Fotografia Istat degli italiani in viaggio

Fotografia Istat degli italiani in viaggio
01 Agosto 07:00 2019 Stampa questo articolo

Sono molto positivi i dati ufficiali rilasciati dall’Istat sul turismo 2018 in Italia. Sono stati più di 27 milioni gli italiani andati in vacanza lo scorso anno, un dato che conferma un aumento del 7% rispetto al 2017 e un +17,5% rispetto al 2014, a conferma del fatto che gli italiani sono disposti a fare molti sacrifici, ma non sulle vacanze.

Secondo il portale Alloggionline.com, l’Italia rimane la meta preferita rispetto all’estero, con oltre 291 milioni di pernottamenti nel 2018 contro i poco più di 105 milioni all’estero.
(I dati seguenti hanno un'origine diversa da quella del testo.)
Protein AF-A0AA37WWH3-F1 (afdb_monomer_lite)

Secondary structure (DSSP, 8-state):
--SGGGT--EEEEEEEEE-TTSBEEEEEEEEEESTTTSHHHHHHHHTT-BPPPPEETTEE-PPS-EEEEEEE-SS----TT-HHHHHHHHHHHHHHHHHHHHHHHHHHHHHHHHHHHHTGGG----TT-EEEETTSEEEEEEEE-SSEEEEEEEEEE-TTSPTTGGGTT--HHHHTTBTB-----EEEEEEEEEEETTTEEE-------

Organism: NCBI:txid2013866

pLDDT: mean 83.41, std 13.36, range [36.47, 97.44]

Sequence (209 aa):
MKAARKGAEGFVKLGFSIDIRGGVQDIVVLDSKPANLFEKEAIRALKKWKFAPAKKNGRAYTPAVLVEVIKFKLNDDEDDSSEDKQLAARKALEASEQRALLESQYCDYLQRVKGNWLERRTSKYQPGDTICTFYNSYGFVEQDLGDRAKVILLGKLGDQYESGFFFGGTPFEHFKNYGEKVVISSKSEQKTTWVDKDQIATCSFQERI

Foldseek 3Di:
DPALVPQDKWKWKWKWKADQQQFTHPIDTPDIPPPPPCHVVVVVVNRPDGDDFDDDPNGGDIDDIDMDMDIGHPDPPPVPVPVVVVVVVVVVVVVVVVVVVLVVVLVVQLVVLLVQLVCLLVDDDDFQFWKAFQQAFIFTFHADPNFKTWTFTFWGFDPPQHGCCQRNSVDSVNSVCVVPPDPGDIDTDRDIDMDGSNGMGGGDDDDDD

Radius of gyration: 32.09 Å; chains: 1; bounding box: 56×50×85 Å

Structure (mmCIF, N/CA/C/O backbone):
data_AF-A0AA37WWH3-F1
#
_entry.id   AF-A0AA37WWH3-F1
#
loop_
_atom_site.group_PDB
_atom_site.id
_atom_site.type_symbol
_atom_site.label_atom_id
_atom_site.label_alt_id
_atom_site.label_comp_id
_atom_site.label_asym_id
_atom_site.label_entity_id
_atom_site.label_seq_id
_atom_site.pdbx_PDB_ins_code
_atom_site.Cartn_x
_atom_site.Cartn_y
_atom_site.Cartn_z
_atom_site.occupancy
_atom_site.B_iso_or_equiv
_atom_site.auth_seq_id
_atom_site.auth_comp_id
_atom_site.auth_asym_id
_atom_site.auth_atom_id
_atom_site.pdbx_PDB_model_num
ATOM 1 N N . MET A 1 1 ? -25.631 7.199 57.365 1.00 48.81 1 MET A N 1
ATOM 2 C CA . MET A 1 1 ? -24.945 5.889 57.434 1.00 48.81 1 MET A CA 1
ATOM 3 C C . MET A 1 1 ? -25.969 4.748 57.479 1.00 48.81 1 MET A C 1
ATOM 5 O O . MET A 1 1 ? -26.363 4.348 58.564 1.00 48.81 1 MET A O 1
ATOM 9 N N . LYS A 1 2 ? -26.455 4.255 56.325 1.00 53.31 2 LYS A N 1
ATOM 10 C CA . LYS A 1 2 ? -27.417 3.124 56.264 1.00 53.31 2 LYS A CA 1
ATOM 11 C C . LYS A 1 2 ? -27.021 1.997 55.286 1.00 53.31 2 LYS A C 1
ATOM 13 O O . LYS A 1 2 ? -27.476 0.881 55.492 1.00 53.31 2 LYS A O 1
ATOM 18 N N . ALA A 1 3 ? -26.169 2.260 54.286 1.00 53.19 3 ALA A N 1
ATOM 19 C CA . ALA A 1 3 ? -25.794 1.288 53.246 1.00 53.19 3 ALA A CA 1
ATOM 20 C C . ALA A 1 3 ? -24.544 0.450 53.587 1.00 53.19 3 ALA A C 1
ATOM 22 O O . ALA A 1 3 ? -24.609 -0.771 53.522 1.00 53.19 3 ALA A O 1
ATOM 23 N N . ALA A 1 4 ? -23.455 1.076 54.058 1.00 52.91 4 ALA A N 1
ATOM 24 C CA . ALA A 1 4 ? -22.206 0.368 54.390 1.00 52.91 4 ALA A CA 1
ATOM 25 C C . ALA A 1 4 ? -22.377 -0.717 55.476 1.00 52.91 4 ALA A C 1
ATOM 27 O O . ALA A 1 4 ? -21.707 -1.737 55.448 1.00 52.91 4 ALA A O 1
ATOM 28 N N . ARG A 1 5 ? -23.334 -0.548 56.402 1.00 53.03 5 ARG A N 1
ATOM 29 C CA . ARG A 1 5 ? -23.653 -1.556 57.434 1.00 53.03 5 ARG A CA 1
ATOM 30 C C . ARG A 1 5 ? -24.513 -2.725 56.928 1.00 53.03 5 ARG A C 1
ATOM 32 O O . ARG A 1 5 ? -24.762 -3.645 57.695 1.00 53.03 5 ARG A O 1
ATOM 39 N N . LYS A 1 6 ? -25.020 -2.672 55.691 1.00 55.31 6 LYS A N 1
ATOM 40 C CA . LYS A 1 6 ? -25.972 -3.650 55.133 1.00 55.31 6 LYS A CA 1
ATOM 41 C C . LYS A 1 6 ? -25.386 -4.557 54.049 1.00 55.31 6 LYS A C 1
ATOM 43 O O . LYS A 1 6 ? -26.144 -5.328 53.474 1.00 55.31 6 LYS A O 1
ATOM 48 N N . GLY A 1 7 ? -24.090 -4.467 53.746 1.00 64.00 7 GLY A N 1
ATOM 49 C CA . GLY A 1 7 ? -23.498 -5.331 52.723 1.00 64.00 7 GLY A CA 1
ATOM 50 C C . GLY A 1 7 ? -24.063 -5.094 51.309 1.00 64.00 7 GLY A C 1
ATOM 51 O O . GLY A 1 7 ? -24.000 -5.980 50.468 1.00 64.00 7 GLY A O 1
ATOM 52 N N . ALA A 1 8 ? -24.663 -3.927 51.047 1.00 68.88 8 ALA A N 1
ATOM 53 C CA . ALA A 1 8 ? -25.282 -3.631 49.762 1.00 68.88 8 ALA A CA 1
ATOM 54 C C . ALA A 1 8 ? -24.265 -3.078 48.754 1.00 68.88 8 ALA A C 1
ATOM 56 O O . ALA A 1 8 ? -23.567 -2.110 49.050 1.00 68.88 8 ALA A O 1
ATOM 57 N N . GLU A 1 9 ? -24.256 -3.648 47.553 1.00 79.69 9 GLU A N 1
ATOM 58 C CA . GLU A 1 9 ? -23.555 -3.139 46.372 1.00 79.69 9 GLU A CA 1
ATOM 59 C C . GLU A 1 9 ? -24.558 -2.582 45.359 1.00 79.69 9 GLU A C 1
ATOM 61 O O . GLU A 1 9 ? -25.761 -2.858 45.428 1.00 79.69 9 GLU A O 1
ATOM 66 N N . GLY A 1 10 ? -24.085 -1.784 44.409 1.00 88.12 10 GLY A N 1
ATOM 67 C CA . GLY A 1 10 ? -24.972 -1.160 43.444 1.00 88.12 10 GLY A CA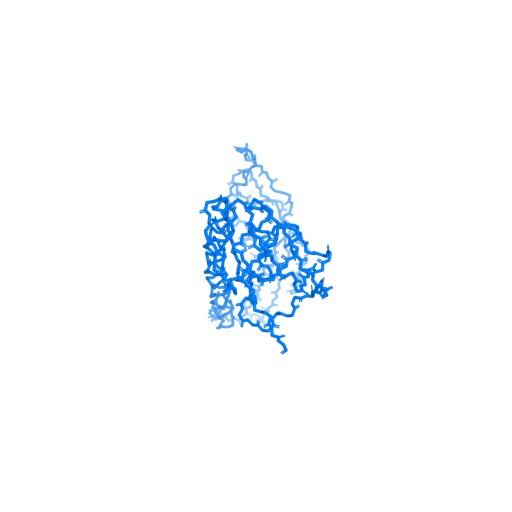 1
ATOM 68 C C . GLY A 1 10 ? -24.308 -0.182 42.493 1.00 88.12 10 GLY A C 1
ATOM 69 O O . GLY A 1 10 ? -23.087 -0.071 42.419 1.00 88.12 10 GLY A O 1
ATOM 70 N N . PHE A 1 11 ? -25.128 0.549 41.752 1.00 87.25 11 PHE A N 1
ATOM 71 C CA . PHE A 1 11 ? -24.686 1.646 40.905 1.00 87.25 11 PHE A CA 1
ATOM 72 C C . PHE A 1 11 ? -25.713 2.777 40.880 1.00 87.25 11 PHE A C 1
ATOM 74 O O . PHE A 1 11 ? -26.900 2.564 41.129 1.00 87.25 11 PHE A O 1
ATOM 81 N N . VAL A 1 12 ? -25.249 3.972 40.528 1.00 92.88 12 VAL A N 1
ATOM 82 C CA . VAL A 1 12 ? -26.078 5.140 40.227 1.00 92.88 12 VAL A CA 1
ATOM 83 C C . VAL A 1 12 ? -25.585 5.751 38.923 1.00 92.88 12 VAL A C 1
ATOM 85 O O . VAL A 1 12 ? -24.422 6.135 38.819 1.00 92.88 12 VAL A O 1
ATOM 88 N N . LYS A 1 13 ? -26.470 5.846 37.934 1.00 93.00 13 LYS A N 1
ATOM 89 C CA . LYS A 1 13 ? -26.258 6.544 36.668 1.00 93.00 13 LYS A CA 1
ATOM 90 C C . LYS A 1 13 ? -26.786 7.971 36.793 1.00 93.00 13 LYS A C 1
ATOM 92 O O . LYS A 1 13 ? -27.967 8.176 37.070 1.00 93.00 13 LYS A O 1
ATOM 97 N N . LEU A 1 14 ? -25.918 8.951 36.587 1.00 93.00 14 LEU A N 1
ATOM 98 C CA . LEU A 1 14 ? -26.188 10.376 36.749 1.00 93.00 14 LEU A CA 1
ATOM 99 C C . LEU A 1 14 ? -26.011 11.094 35.412 1.00 93.00 14 LEU A C 1
ATOM 101 O O . LEU A 1 14 ? -25.025 10.856 34.724 1.00 93.00 14 LEU A O 1
ATOM 105 N N . GLY A 1 15 ? -26.939 11.979 35.064 1.00 90.56 15 GLY A N 1
ATOM 106 C CA . GLY A 1 15 ? -26.766 12.989 34.022 1.00 90.56 15 GLY A CA 1
ATOM 107 C C . GLY A 1 15 ? -26.390 14.329 34.655 1.00 90.56 15 GLY A C 1
ATOM 108 O O . GLY A 1 15 ? -26.910 14.638 35.721 1.00 90.56 15 GLY A O 1
ATOM 109 N N . PHE A 1 16 ? -25.498 15.117 34.059 1.00 90.75 16 PHE A N 1
ATOM 110 C CA . PHE A 1 16 ? -25.108 16.440 34.574 1.00 90.75 16 PHE A CA 1
ATOM 111 C C . PHE A 1 16 ? -24.552 17.351 33.475 1.00 90.75 16 PHE A C 1
ATOM 113 O O . PHE A 1 16 ? -24.191 16.882 32.399 1.00 90.75 16 PHE A O 1
ATOM 120 N N . SER A 1 17 ? -24.444 18.652 33.737 1.00 85.31 17 SER A N 1
ATOM 121 C CA . SER A 1 17 ? -23.797 19.623 32.847 1.00 85.31 17 SER A CA 1
ATOM 122 C C . SER A 1 17 ? -22.548 20.229 33.509 1.00 85.31 17 SER A C 1
ATOM 124 O O . SER A 1 17 ? -22.373 20.145 34.728 1.00 85.31 17 SER A O 1
ATOM 126 N N . ILE A 1 18 ? -21.636 20.800 32.711 1.00 84.50 18 ILE A N 1
ATOM 127 C CA . ILE A 1 18 ? -20.396 21.426 33.204 1.00 84.50 18 ILE A CA 1
ATOM 128 C C . ILE A 1 18 ? -20.443 22.936 32.949 1.00 84.50 18 ILE A C 1
ATOM 130 O O . ILE A 1 18 ? -20.571 23.376 31.808 1.00 84.50 18 ILE A O 1
ATOM 134 N N . ASP A 1 19 ? -20.292 23.753 33.987 1.00 82.81 19 ASP A N 1
ATOM 135 C CA . ASP A 1 19 ? -20.236 25.209 33.854 1.00 82.81 19 ASP A CA 1
ATOM 136 C C . ASP A 1 19 ? -18.940 25.691 33.161 1.00 82.81 19 ASP A C 1
ATOM 138 O O . ASP A 1 19 ? -17.968 24.956 32.977 1.00 82.81 19 ASP A O 1
ATOM 142 N N . ILE A 1 20 ? -18.891 26.970 32.787 1.00 79.94 20 ILE A N 1
ATOM 143 C CA . ILE A 1 20 ? -17.727 27.565 32.103 1.00 79.94 20 ILE A CA 1
ATOM 144 C C . ILE A 1 20 ? -16.427 27.548 32.932 1.00 79.94 20 ILE A C 1
ATOM 146 O O . ILE A 1 20 ? -15.347 27.774 32.386 1.00 79.94 20 ILE A O 1
ATOM 150 N N . ARG A 1 21 ? -16.516 27.311 34.247 1.00 80.12 21 ARG A N 1
ATOM 151 C CA . ARG A 1 21 ? -15.380 27.208 35.175 1.00 80.12 21 ARG A CA 1
ATOM 152 C C . ARG A 1 21 ? -14.972 25.752 35.419 1.00 80.12 21 ARG A C 1
ATOM 154 O O . ARG A 1 21 ? -14.040 25.522 36.186 1.00 80.12 21 ARG A O 1
ATOM 161 N N . GLY A 1 22 ? -15.636 24.789 34.775 1.00 78.50 22 GLY A N 1
ATOM 162 C CA . GLY A 1 22 ? -15.364 23.364 34.941 1.00 78.50 22 GLY A CA 1
ATOM 163 C C . GLY A 1 22 ? -16.071 22.718 36.136 1.00 78.50 22 GLY A C 1
ATOM 164 O O . GLY A 1 22 ? -15.734 21.595 36.511 1.00 78.50 22 GLY A O 1
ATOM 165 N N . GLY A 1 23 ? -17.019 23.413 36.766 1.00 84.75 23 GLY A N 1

Un 73% di pernottamenti in più rispetto alle mete estere, con 7,3 italiani su 10 restano in Italia per le proprie vacanze.

infografica Alloggionline vacanzeProbabilmente è proprio il bel mare a eleggere la Puglia come la regione più gettonata del 2018 con quasi 35 milioni di pernottamenti, un dato che la mette nel podio assieme all’Emilia Romagna (26.133.000 pernottamenti) e la Toscana (25.298.000 pernottamenti) e a seguire il Trentino Alto Adige, la Calabria e il Veneto con circa 19 milioni di pernottamenti; l’ultimo posto spetta al Molise con 565mila pernottamenti, in calo rispetto agli anni precedenti, soprattutto rispetto al 2015 che ha visto la regione superare i 3 milioni e 500 mila pernottamenti.

All’estero gli italiani premiano la Spagna come prima destinazione delle proprie vacanze, con quasi 13 milioni di pernottamenti, a seguire la Romania (poco meno di 11 milioni di pernottamenti) e la Francia con 8,6 milioni di pernottamenti.

I posti che secondo l’Istat piacciono meno agli italiani come meta per le proprie vacanze sono l’Irlanda, il Lussemburgo, la Turchia e il Sudafrica, con un numero di pernottamenti troppo bassi per fare delle statistiche.

Altro dato interessante è che il 50% dei pernottamenti avviene in una casa di proprietà o presso un’abitazione/appartamento di amici e/o parenti; la restante parte si divide tra strutture ricettive collettive (hotel, campeggi, villaggio vacanze) e case o camere in affitto.

Nonostante la nascita di grossi brand specializzati nell’affitto di case vacanze o stanze, l’hotel non solo è la tipologia di alloggio più scelta nel 2018, ma sarà così anche per il prossimo futuro.

Si stima infatti che il mercato immobiliare alberghiero sia migliorato del 9% raggiungendo 3 miliardi di euro di immobili scambiati con contratti di vendita o locazione; le previsioni sono in aumento per il 2019, per un totale di 3,4 miliardi di euro.